Thursday, January 31, 2013

Dessert: Cream Puffs




It was a very boring afternoon around the house so I decided to make cream puffs. The best part about cream puffs is that I had all the ingredients to make them around the house. No trip to the grocery store required.

I did almost give up on this dessert though. The recipe that I followed was very vague and it took me two attempts before I realized my mistake. A lot of ingredients were wasted to say the least. So I will try to explain the best I can so it doesn't happen to you.




Recipe:

Yields 12 medium puffs

1 cup water
1/2 cup butter
1 cup flour
1/4 tsp. salt
4 eggs

1 pkg instant vanilla pudding
1 cup heavy cream
1 cup milk
1 tbsp. icing sugar


 
 
Directions:

1. Preheat the oven to 450 degrees.

2. Bring the water to a boil.
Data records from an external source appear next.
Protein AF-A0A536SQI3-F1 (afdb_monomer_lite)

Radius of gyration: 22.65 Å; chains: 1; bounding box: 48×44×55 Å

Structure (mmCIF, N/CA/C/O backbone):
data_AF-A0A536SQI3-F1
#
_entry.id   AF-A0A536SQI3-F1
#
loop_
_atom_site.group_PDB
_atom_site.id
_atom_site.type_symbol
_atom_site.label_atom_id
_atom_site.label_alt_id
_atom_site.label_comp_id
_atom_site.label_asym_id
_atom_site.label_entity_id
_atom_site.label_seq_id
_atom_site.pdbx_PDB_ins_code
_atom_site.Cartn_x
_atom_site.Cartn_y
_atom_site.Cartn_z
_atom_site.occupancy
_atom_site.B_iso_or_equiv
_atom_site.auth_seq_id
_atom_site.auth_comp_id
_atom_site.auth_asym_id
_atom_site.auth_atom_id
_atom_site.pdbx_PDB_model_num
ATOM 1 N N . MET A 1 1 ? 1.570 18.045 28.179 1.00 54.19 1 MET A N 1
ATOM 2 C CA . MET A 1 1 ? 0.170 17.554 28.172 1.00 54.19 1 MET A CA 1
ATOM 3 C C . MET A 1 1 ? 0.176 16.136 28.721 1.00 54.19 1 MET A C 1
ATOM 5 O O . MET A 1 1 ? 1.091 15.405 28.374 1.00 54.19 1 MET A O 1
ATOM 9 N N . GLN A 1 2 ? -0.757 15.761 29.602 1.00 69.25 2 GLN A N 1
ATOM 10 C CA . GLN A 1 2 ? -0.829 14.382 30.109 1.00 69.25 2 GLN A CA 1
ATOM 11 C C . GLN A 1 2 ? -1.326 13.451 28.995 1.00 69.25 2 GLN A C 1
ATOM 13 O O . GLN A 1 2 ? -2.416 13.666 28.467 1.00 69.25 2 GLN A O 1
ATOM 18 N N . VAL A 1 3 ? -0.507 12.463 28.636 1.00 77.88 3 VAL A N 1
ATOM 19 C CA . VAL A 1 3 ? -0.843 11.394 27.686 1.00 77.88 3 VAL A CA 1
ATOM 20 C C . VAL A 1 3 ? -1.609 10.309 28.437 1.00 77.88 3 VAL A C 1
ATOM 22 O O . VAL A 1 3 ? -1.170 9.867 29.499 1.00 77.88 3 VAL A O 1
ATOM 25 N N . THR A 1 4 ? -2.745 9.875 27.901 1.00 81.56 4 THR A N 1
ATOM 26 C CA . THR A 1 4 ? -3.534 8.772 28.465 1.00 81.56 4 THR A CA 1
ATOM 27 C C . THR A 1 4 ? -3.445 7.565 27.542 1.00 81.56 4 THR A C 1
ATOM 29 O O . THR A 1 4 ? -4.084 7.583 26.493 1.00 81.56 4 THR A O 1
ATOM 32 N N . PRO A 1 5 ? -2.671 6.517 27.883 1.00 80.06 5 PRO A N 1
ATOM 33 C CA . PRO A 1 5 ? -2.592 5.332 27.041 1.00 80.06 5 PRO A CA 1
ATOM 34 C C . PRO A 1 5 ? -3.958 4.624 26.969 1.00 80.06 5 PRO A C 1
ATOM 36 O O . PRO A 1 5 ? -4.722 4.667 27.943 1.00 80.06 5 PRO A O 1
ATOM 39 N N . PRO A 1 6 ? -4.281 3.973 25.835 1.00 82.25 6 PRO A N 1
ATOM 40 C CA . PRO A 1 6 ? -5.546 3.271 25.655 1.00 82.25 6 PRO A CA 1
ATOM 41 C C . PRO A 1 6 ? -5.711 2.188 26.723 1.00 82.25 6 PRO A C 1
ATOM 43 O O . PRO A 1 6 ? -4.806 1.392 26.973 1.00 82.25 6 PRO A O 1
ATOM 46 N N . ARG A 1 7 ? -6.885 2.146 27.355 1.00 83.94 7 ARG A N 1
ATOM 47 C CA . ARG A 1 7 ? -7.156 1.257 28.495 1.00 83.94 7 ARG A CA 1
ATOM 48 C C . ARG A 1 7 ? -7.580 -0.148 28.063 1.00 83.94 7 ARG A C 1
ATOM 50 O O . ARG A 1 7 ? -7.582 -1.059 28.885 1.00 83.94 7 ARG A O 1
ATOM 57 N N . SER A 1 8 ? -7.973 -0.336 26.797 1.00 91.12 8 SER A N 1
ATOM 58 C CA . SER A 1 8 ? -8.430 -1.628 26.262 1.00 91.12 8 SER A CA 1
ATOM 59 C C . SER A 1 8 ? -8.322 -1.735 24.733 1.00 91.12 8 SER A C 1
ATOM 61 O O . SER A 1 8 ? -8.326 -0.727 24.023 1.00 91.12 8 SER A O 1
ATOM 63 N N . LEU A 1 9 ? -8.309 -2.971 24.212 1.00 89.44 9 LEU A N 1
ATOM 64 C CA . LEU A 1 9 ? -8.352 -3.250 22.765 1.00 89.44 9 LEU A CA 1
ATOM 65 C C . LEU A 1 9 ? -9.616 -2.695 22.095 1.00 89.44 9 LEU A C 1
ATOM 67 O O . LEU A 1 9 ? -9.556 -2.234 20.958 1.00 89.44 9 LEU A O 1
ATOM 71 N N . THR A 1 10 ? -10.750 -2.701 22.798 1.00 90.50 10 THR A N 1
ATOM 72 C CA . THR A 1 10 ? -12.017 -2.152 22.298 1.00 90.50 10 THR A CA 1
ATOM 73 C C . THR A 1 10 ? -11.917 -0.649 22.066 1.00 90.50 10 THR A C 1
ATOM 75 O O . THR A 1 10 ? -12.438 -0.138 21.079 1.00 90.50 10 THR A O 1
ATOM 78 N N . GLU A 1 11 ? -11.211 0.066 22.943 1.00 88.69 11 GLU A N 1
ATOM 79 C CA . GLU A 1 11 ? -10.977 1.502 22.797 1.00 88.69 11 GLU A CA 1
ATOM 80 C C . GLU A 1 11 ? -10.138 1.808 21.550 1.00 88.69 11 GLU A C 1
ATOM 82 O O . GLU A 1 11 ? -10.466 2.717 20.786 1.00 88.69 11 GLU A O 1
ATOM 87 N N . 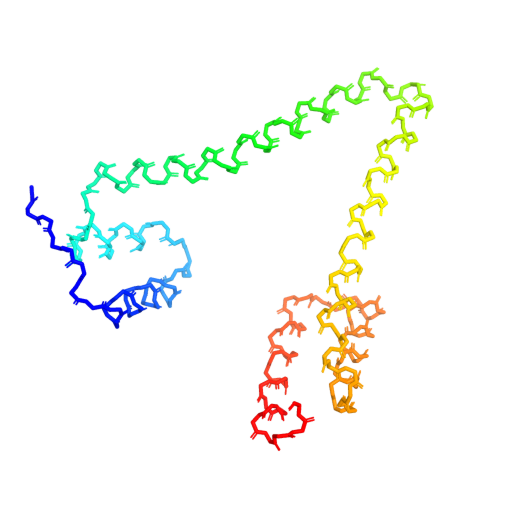LEU A 1 12 ? -9.108 0.991 21.313 1.00 89.12 12 LEU A N 1
ATOM 88 C CA . LEU A 1 12 ? -8.235 1.076 20.147 1.00 89.12 12 LEU A CA 1
ATOM 89 C C . LEU A 1 12 ? -9.018 0.786 18.859 1.00 89.12 12 LEU A C 1
ATOM 91 O O . LEU A 1 12 ? -9.025 1.601 17.938 1.00 89.12 12 LEU A O 1
ATOM 95 N N . PHE A 1 13 ? -9.760 -0.326 18.834 1.00 91.31 13 PHE A N 1
ATOM 96 C CA . PHE A 1 13 ? -10.617 -0.715 17.715 1.00 91.31 13 PHE A CA 1
ATOM 97 C C . PHE A 1 13 ? -11.633 0.375 17.373 1.00 91.31 13 PHE A C 1
ATOM 99 O O . PHE A 1 13 ? -11.731 0.770 16.216 1.00 91.31 13 PHE A O 1
ATOM 106 N N . LEU A 1 14 ? -12.352 0.905 18.366 1.00 90.19 14 LEU A N 1
ATOM 107 C CA . LEU A 1 14 ? -13.330 1.970 18.146 1.00 90.19 14 LEU A CA 1
ATOM 108 C C . LEU A 1 14 ? -12.668 3.272 17.691 1.00 90.19 14 LEU A C 1
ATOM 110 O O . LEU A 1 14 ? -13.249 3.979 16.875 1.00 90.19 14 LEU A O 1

Add butter and stir until completely melted. Bring the mixture back up to a boil.

3. Add flour and salt to the saucepan. Mix until dough is formed (this will happen quickly). Remove from heat and add one egg at a time to the dough.
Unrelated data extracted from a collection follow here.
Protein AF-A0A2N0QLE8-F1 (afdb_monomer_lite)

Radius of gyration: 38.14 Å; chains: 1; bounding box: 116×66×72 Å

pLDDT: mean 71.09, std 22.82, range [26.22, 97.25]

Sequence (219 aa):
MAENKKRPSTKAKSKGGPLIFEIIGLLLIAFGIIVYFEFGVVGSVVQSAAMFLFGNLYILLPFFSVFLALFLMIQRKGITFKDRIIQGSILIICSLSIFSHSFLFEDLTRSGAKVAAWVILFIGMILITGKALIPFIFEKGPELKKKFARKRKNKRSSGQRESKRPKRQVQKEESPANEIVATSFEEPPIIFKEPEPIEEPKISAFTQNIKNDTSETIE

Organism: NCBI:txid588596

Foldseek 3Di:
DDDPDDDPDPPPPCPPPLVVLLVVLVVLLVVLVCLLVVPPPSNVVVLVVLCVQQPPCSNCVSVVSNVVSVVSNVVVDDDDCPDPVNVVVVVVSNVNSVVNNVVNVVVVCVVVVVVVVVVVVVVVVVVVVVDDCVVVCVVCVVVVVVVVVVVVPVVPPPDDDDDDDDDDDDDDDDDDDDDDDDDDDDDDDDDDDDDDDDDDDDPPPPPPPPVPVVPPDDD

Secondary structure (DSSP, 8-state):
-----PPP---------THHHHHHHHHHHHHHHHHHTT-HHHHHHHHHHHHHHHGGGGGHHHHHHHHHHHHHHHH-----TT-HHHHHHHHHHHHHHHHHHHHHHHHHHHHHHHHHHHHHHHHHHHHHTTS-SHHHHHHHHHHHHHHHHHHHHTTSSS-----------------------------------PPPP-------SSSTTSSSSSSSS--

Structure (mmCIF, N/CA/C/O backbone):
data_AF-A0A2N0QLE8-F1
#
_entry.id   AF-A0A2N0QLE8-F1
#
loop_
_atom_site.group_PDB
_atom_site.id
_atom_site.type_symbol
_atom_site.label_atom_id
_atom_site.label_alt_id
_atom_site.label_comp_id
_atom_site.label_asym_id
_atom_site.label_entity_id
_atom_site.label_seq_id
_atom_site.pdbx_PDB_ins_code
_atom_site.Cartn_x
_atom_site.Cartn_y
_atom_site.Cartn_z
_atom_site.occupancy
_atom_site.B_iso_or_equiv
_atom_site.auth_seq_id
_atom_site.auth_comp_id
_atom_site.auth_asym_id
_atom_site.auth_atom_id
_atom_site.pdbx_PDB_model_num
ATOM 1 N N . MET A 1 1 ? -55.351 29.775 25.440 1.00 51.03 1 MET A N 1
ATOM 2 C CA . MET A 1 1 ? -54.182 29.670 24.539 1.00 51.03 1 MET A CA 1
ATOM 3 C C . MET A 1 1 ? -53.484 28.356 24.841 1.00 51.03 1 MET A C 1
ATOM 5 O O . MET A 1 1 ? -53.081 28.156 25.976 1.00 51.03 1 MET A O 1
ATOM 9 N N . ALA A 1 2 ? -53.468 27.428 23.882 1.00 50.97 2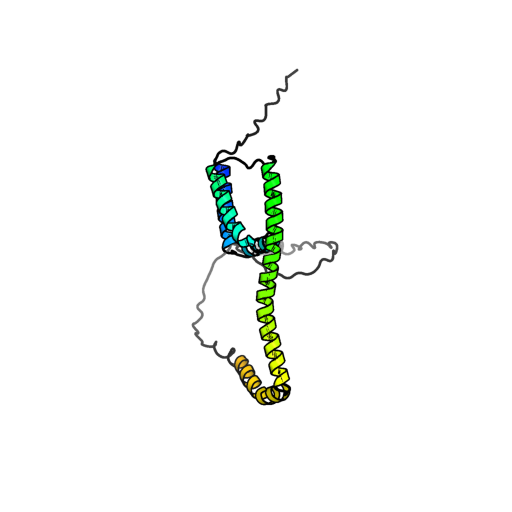 ALA A N 1
ATOM 10 C CA . ALA A 1 2 ? -52.936 26.080 24.066 1.00 50.97 2 ALA A CA 1
ATOM 11 C C . ALA A 1 2 ? -51.401 26.080 23.986 1.00 50.97 2 ALA A C 1
ATOM 13 O O . ALA A 1 2 ? -50.817 26.621 23.048 1.00 50.97 2 ALA A O 1
ATOM 14 N N . GLU A 1 3 ? -50.763 25.470 24.982 1.00 55.84 3 GLU A N 1
ATOM 15 C CA . GLU A 1 3 ? -49.319 25.281 25.076 1.00 55.84 3 GLU A CA 1
ATOM 16 C C . GLU A 1 3 ? -48.857 24.247 24.034 1.00 55.84 3 GLU A C 1
ATOM 18 O O . GLU A 1 3 ? -49.187 23.063 24.112 1.00 55.84 3 GLU A O 1
ATOM 23 N N . ASN A 1 4 ? -48.086 24.683 23.034 1.00 59.69 4 ASN A N 1
ATOM 24 C CA . ASN A 1 4 ? -47.469 23.779 22.065 1.00 59.69 4 ASN A CA 1
ATOM 25 C C . ASN A 1 4 ? -46.185 23.181 22.661 1.00 59.69 4 ASN A C 1
ATOM 27 O O . ASN A 1 4 ? -45.073 23.662 22.430 1.00 59.69 4 ASN A O 1
ATOM 31 N N . LYS A 1 5 ? -46.351 22.123 23.455 1.00 59.91 5 LYS A N 1
ATOM 32 C CA . LYS A 1 5 ? -45.246 21.330 23.992 1.00 59.91 5 LYS A CA 1
ATOM 33 C C . LYS A 1 5 ? -44.658 20.451 22.885 1.00 59.91 5 LYS A C 1
ATOM 35 O O . LYS A 1 5 ? -45.136 19.346 22.620 1.00 59.91 5 LYS A O 1
ATOM 40 N N . LYS A 1 6 ? -43.595 20.937 22.234 1.00 60.59 6 LYS A N 1
ATOM 41 C CA . LYS A 1 6 ? -42.796 20.143 21.289 1.00 60.59 6 LYS A CA 1
ATOM 42 C C . LYS A 1 6 ? -42.231 18.914 22.009 1.00 60.59 6 LYS A C 1
ATOM 44 O O . LYS A 1 6 ? -41.494 19.034 22.986 1.00 60.59 6 LYS A O 1
ATOM 49 N N . ARG A 1 7 ? -42.587 17.724 21.521 1.00 61.38 7 ARG A N 1
ATOM 50 C CA . ARG A 1 7 ? -42.044 16.446 22.002 1.00 61.38 7 ARG A CA 1
ATOM 51 C C . ARG A 1 7 ? -40.531 16.411 21.740 1.00 61.38 7 ARG A C 1
ATOM 53 O O . ARG A 1 7 ? -40.123 16.754 20.629 1.00 61.38 7 ARG A O 1
ATOM 60 N N . PRO A 1 8 ? -39.692 15.984 22.699 1.00 51.44 8 PRO A N 1
ATOM 61 C CA . PRO A 1 8 ? -38.280 15.779 22.420 1.00 51.44 8 PRO A CA 1
ATOM 62 C C . PRO A 1 8 ? -38.151 14.606 21.443 1.00 51.44 8 PRO A C 1
ATOM 64 O O . PRO A 1 8 ? -38.549 13.484 21.748 1.00 51.44 8 PRO A O 1
ATOM 67 N N . SER A 1 9 ? -37.619 14.861 20.246 1.00 51.72 9 SER A N 1
ATOM 68 C CA . SER A 1 9 ? -37.240 13.792 19.327 1.00 51.72 9 SER A CA 1
ATOM 69 C C . SER A 1 9 ? -36.093 13.014 19.969 1.00 51.72 9 SER A C 1
ATOM 71 O O . SER A 1 9 ? -34.979 13.534 20.094 1.00 51.72 9 SER A O 1
ATOM 73 N N . THR A 1 10 ? -36.351 11.784 20.399 1.00 53.03 10 THR A N 1
ATOM 74 C CA . THR A 1 10 ? -35.316 10.876 20.888 1.00 53.03 10 THR A CA 1
ATOM 75 C C . THR A 1 10 ? -34.367 10.577 19.732 1.00 53.03 10 THR A C 1
ATOM 77 O O . THR A 1 10 ? -34.635 9.713 18.902 1.00 53.03 10 THR A O 1
ATOM 80 N N . LYS A 1 11 ? -33.251 11.309 19.635 1.00 47.53 11 LYS A N 1
ATOM 81 C CA . LYS A 1 11 ? -32.149 10.896 18.766 1.00 47.53 11 LYS A CA 1
ATOM 82 C C . LYS A 1 11 ? -31.651 9.553 19.295 1.00 47.53 11 LYS A C 1
ATOM 84 O O . LYS A 1 11 ? -31.112 9.499 20.400 1.00 47.53 11 LYS A O 1
ATOM 89 N N . ALA A 1 12 ? -31.849 8.488 18.519 1.00 48.75 12 ALA A N 1
ATOM 90 C CA . ALA A 1 12 ? -31.263 7.181 18.777 1.00 48.75 12 ALA A CA 1
ATOM 91 C C . ALA A 1 12 ? -29.738 7.338 18.804 1.00 48.75 12 ALA A C 1
ATOM 93 O O . ALA A 1 12 ? -29.064 7.417 17.780 1.00 48.75 12 ALA A O 1
ATOM 94 N N . LYS A 1 13 ? -29.195 7.476 20.010 1.00 48.50 13 LYS A N 1
ATOM 95 C CA . LYS A 1 13 ? -27.764 7.554 20.258 1.00 48.50 13 LYS A CA 1
ATOM 96 C C . LYS A 1 13 ? -27.242 6.128 20.145 1.00 48.50 13 LYS A C 1
ATOM 98 O O . LYS A 1 13 ? -27.149 5.440 21.159 1.00 48.50 13 LYS A O 1
ATOM 103 N N . SER A 1 14 ? -26.934 5.663 18.932 1.00 55.22 14 SER A N 1
ATOM 104 C CA . SER A 1 14 ? -26.194 4.411 18.768 1.00 55.22 14 SER A CA 1
ATOM 105 C C . SER A 1 14 ? -24.768 4.649 19.265 1.00 55.22 14 SER A C 1
ATOM 107 O O . SER A 1 14 ? -23.844 4.946 18.508 1.00 55.22 14 SER A O 1
ATOM 109 N N . LYS A 1 15 ? -24.588 4.576 20.586 1.00 53.97 15 LYS A N 1
ATOM 110 C CA . LYS A 1 15 ? -23.293 4.266 21.176 1.00 53.97 15 LYS A CA 1
ATOM 111 C C . LYS A 1 15 ? -22.970 2.868 20.676 1.00 53.97 15 LYS A C 1
ATOM 113 O O . LYS A 1 15 ? -23.457 1.890 21.231 1.00 53.97 15 LYS A O 1
ATOM 118 N N . GLY A 1 16 ? -22.266 2.802 19.554 1.00 58.22 16 GLY A N 1
ATOM 119 C CA . GLY A 1 16 ? -21.812 1.549 18.992 1.00 58.22 16 GLY A CA 1
ATOM 120 C C . GLY A 1 16 ? -21.082 0.771 20.068 1.00 58.22 16 GLY A C 1
ATOM 121 O O . GLY A 1 16 ? -20.098 1.258 20.622 1.00 58.22 16 GLY A O 1
ATOM 122 N N . GLY A 1 17 ? -21.640 -0.378 20.429 1.00 76.19 17 GLY A N 1
ATOM 123 C CA . GLY A 1 17 ? -21.050 -1.243 21.431 1.00 76.19 17 GLY A CA 1
ATOM 124 C C . GLY A 1 17 ? -19.726 -1.850 20.947 1.00 76.19 17 GLY A C 1
ATOM 125 O O . GLY A 1 17 ? -19.230 -1.516 19.867 1.00 76.19 17 GLY A O 1
ATOM 126 N N . PRO A 1 18 ? -19.182 -2.809 21.711 1.00 80.19 18 PRO A N 1
ATOM 127 C CA . PRO A 1 18 ? -17.963 -3.547 21.367 1.00 80.19 18 PRO A CA 1
ATOM 128 C C . PRO A 1 18 ? -17.946 -4.130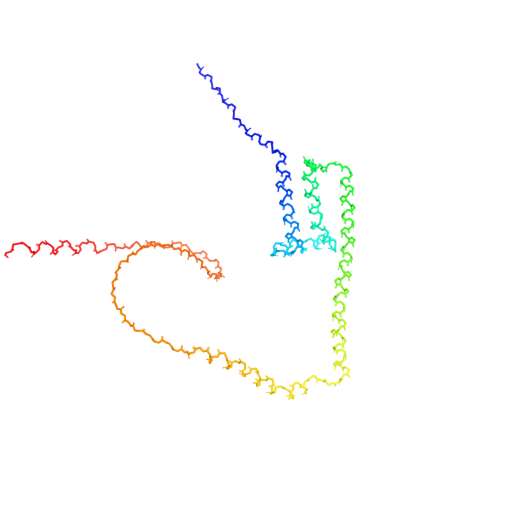 19.941 1.00 80.19 18 PRO A C 1
ATOM 130 O O . PRO A 1 18 ? -16.876 -4.311 19.371 1.00 80.19 18 PRO A O 1
ATOM 133 N N . LEU A 1 19 ? -19.126 -4.363 19.358 1.00 87.94 19 LEU A N 1
ATOM 134 C CA . LEU A 1 19 ? -19.336 -4.947 18.033 1.00 87.94 19 LEU A CA 1
ATOM 135 C C . LEU A 1 19 ? -18.726 -4.136 16.880 1.00 87.94 19 LEU A C 1
ATOM 137 O O . LEU A 1 19 ? -18.297 -4.725 15.895 1.00 87.94 19 LEU A O 1
ATOM 141 N N . ILE A 1 20 ? -18.640 -2.801 16.978 1.00 88.12 20 ILE A N 1
ATOM 142 C CA . ILE A 1 20 ? -18.041 -1.997 15.892 1.00 88.12 20 ILE A CA 1
ATOM 143 C C . ILE A 1 20 ? -16.554 -2.325 15.729 1.00 88.12 20 ILE A C 1
ATOM 145 O O . ILE A 1 20 ? -16.068 -2.433 14.605 1.00 88.12 20 ILE A O 1
ATOM 149 N N . PHE A 1 21 ? -15.843 -2.510 16.844 1.00 89.75 21 PHE A N 1
ATOM 150 C CA . PHE A 1 21 ? -14.416 -2.832 16.841 1.00 89.75 21 PHE A CA 1
ATOM 151 C C . PHE A 1 21 ? -14.147 -4.232 16.274 1.00 89.75 21 PHE A C 1
ATOM 153 O O . PHE A 1 21 ? -13.132 -4.459 15.622 1.00 89.75 21 PHE A O 1
ATOM 160 N N . GLU A 1 22 ? -15.081 -5.159 16.466 1.00 92.12 22 GLU A N 1
ATOM 161 C CA . GLU A 1 22 ? -15.001 -6.502 15.899 1.00 92.12 22 GLU A CA 1
ATOM 162 C C . G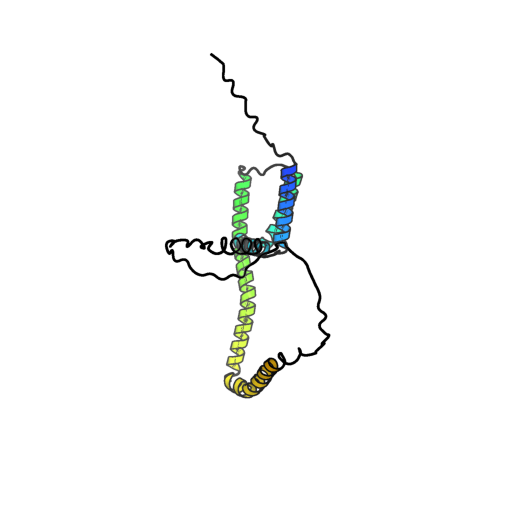LU A 1 22 ? -15.257 -6.494 14.389 1.00 92.12 22 GLU A C 1
ATOM 164 O O . GLU A 1 22 ? -14.443 -7.005 13.626 1.00 92.12 22 GLU A O 1
ATOM 169 N N . ILE A 1 23 ? -16.322 -5.824 13.937 1.00 94.06 23 ILE A N 1
ATOM 170 C CA . ILE A 1 23 ? -16.660 -5.721 12.510 1.00 94.06 23 ILE A CA 1
ATOM 171 C C . ILE A 1 23 ? -15.545 -5.011 11.735 1.00 94.06 23 ILE A C 1
ATOM 173 O O . ILE A 1 23 ? -15.119 -5.492 10.686 1.00 94.06 23 ILE A O 1
ATOM 177 N N . ILE A 1 24 ? -15.043 -3.884 12.254 1.00 93.69 24 ILE A N 1
ATOM 178 C CA . ILE A 1 24 ? -13.978 -3.133 11.581 1.00 93.69 24 ILE A CA 1
ATOM 179 C C . ILE A 1 24 ? -12.664 -3.925 11.566 1.00 93.69 24 ILE A C 1
ATOM 181 O O . ILE A 1 24 ? -11.942 -3.876 10.575 1.00 93.69 24 ILE A O 1
ATOM 185 N N . GLY A 1 25 ? -12.370 -4.691 12.624 1.00 94.38 25 GLY A N 1
ATOM 186 C CA . GLY A 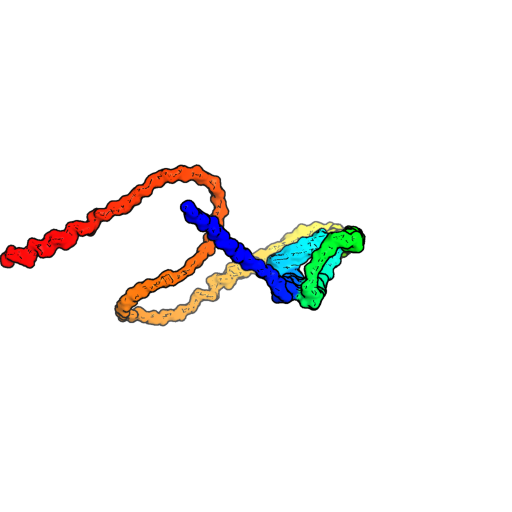1 25 ? -11.203 -5.568 12.665 1.00 94.38 25 GLY A CA 1
ATOM 187 C C . GLY A 1 25 ? -11.308 -6.696 11.639 1.00 94.38 25 GLY A C 1
ATOM 188 O O . GLY A 1 25 ? -10.359 -6.948 10.904 1.00 94.38 25 GLY A O 1
ATOM 189 N N . LEU A 1 26 ? -12.477 -7.327 11.514 1.00 95.75 26 LEU A N 1
ATOM 190 C CA . LEU A 1 26 ? -12.699 -8.425 10.570 1.00 95.75 26 LEU A CA 1
ATOM 191 C C . LEU A 1 26 ? -12.578 -7.921 9.124 1.00 95.75 26 LEU A C 1
ATOM 193 O O . LEU A 1 26 ? -11.944 -8.563 8.286 1.00 95.75 26 LEU A O 1
ATOM 197 N N . LEU A 1 27 ? -13.086 -6.712 8.865 1.00 96.69 27 LEU A N 1
ATOM 198 C CA . LEU A 1 27 ? -12.907 -6.011 7.596 1.00 96.69 27 LEU A CA 1
ATOM 199 C C . LEU A 1 27 ? -11.430 -5.682 7.320 1.00 96.69 27 LEU A C 1
ATOM 201 O O . LEU A 1 27 ? -10.964 -5.915 6.207 1.00 96.69 27 LEU A O 1
ATOM 205 N N . LEU A 1 28 ? -10.671 -5.199 8.313 1.00 95.81 28 LEU A N 1
ATOM 206 C CA . LEU A 1 28 ? -9.233 -4.930 8.159 1.00 95.81 28 LEU A CA 1
ATOM 207 C C . LEU A 1 28 ? -8.415 -6.203 7.888 1.00 95.81 28 LEU A C 1
ATOM 209 O O . LEU A 1 28 ? -7.434 -6.150 7.146 1.00 95.81 28 LEU A O 1
ATOM 213 N N . ILE A 1 29 ? -8.795 -7.337 8.488 1.00 97.25 29 ILE A N 1
ATOM 214 C CA . ILE A 1 29 ? -8.159 -8.636 8.225 1.00 97.25 29 ILE A CA 1
ATOM 215 C C . ILE A 1 29 ? -8.434 -9.054 6.784 1.00 97.25 29 ILE A C 1
ATOM 217 O O . ILE A 1 29 ? -7.495 -9.376 6.060 1.00 97.25 29 ILE A O 1
ATOM 221 N N . ALA A 1 30 ? -9.696 -8.999 6.345 1.00 97.00 30 ALA A N 1
ATOM 222 C CA . ALA A 1 30 ? -10.063 -9.312 4.966 1.00 97.00 30 ALA A CA 1
ATOM 223 C C . ALA A 1 30 ? -9.307 -8.418 3.969 1.00 97.00 30 ALA A C 1
ATOM 225 O O . ALA A 1 30 ? -8.750 -8.916 2.994 1.00 97.00 30 ALA A O 1
ATOM 226 N N . PHE A 1 31 ? -9.210 -7.117 4.254 1.00 96.38 31 PHE A N 1
ATOM 227 C CA . PHE A 1 31 ? -8.419 -6.180 3.461 1.00 96.38 31 PHE A CA 1
ATOM 228 C C . PHE A 1 31 ? -6.929 -6.551 3.435 1.00 96.38 31 PHE A C 1
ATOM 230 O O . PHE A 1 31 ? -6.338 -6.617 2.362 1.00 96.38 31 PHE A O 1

4. Roll dough into balls and place on a greased baking sheet. Bake for 15 minutes. Then lower the temperature to 325 degrees for 25 minutes. Remove the baking sheet and slice the puffs in half. Turn off the oven and place the puffs into the cooling oven for another 20 minutes (this will allow the pastries to crisp).

5. For the cream, pour instant pudding mix, heavy cream, milk, and icing sugar into a bowl. Mix with a beater on high. NOTE: Do NOT actually make instant pudding package or you will have a big, watery mess.

6. Once the puffs are cooled, pipe cream onto pastry bottoms. Replace the pastry top onto the cream. Powder tops with extra icing sugar.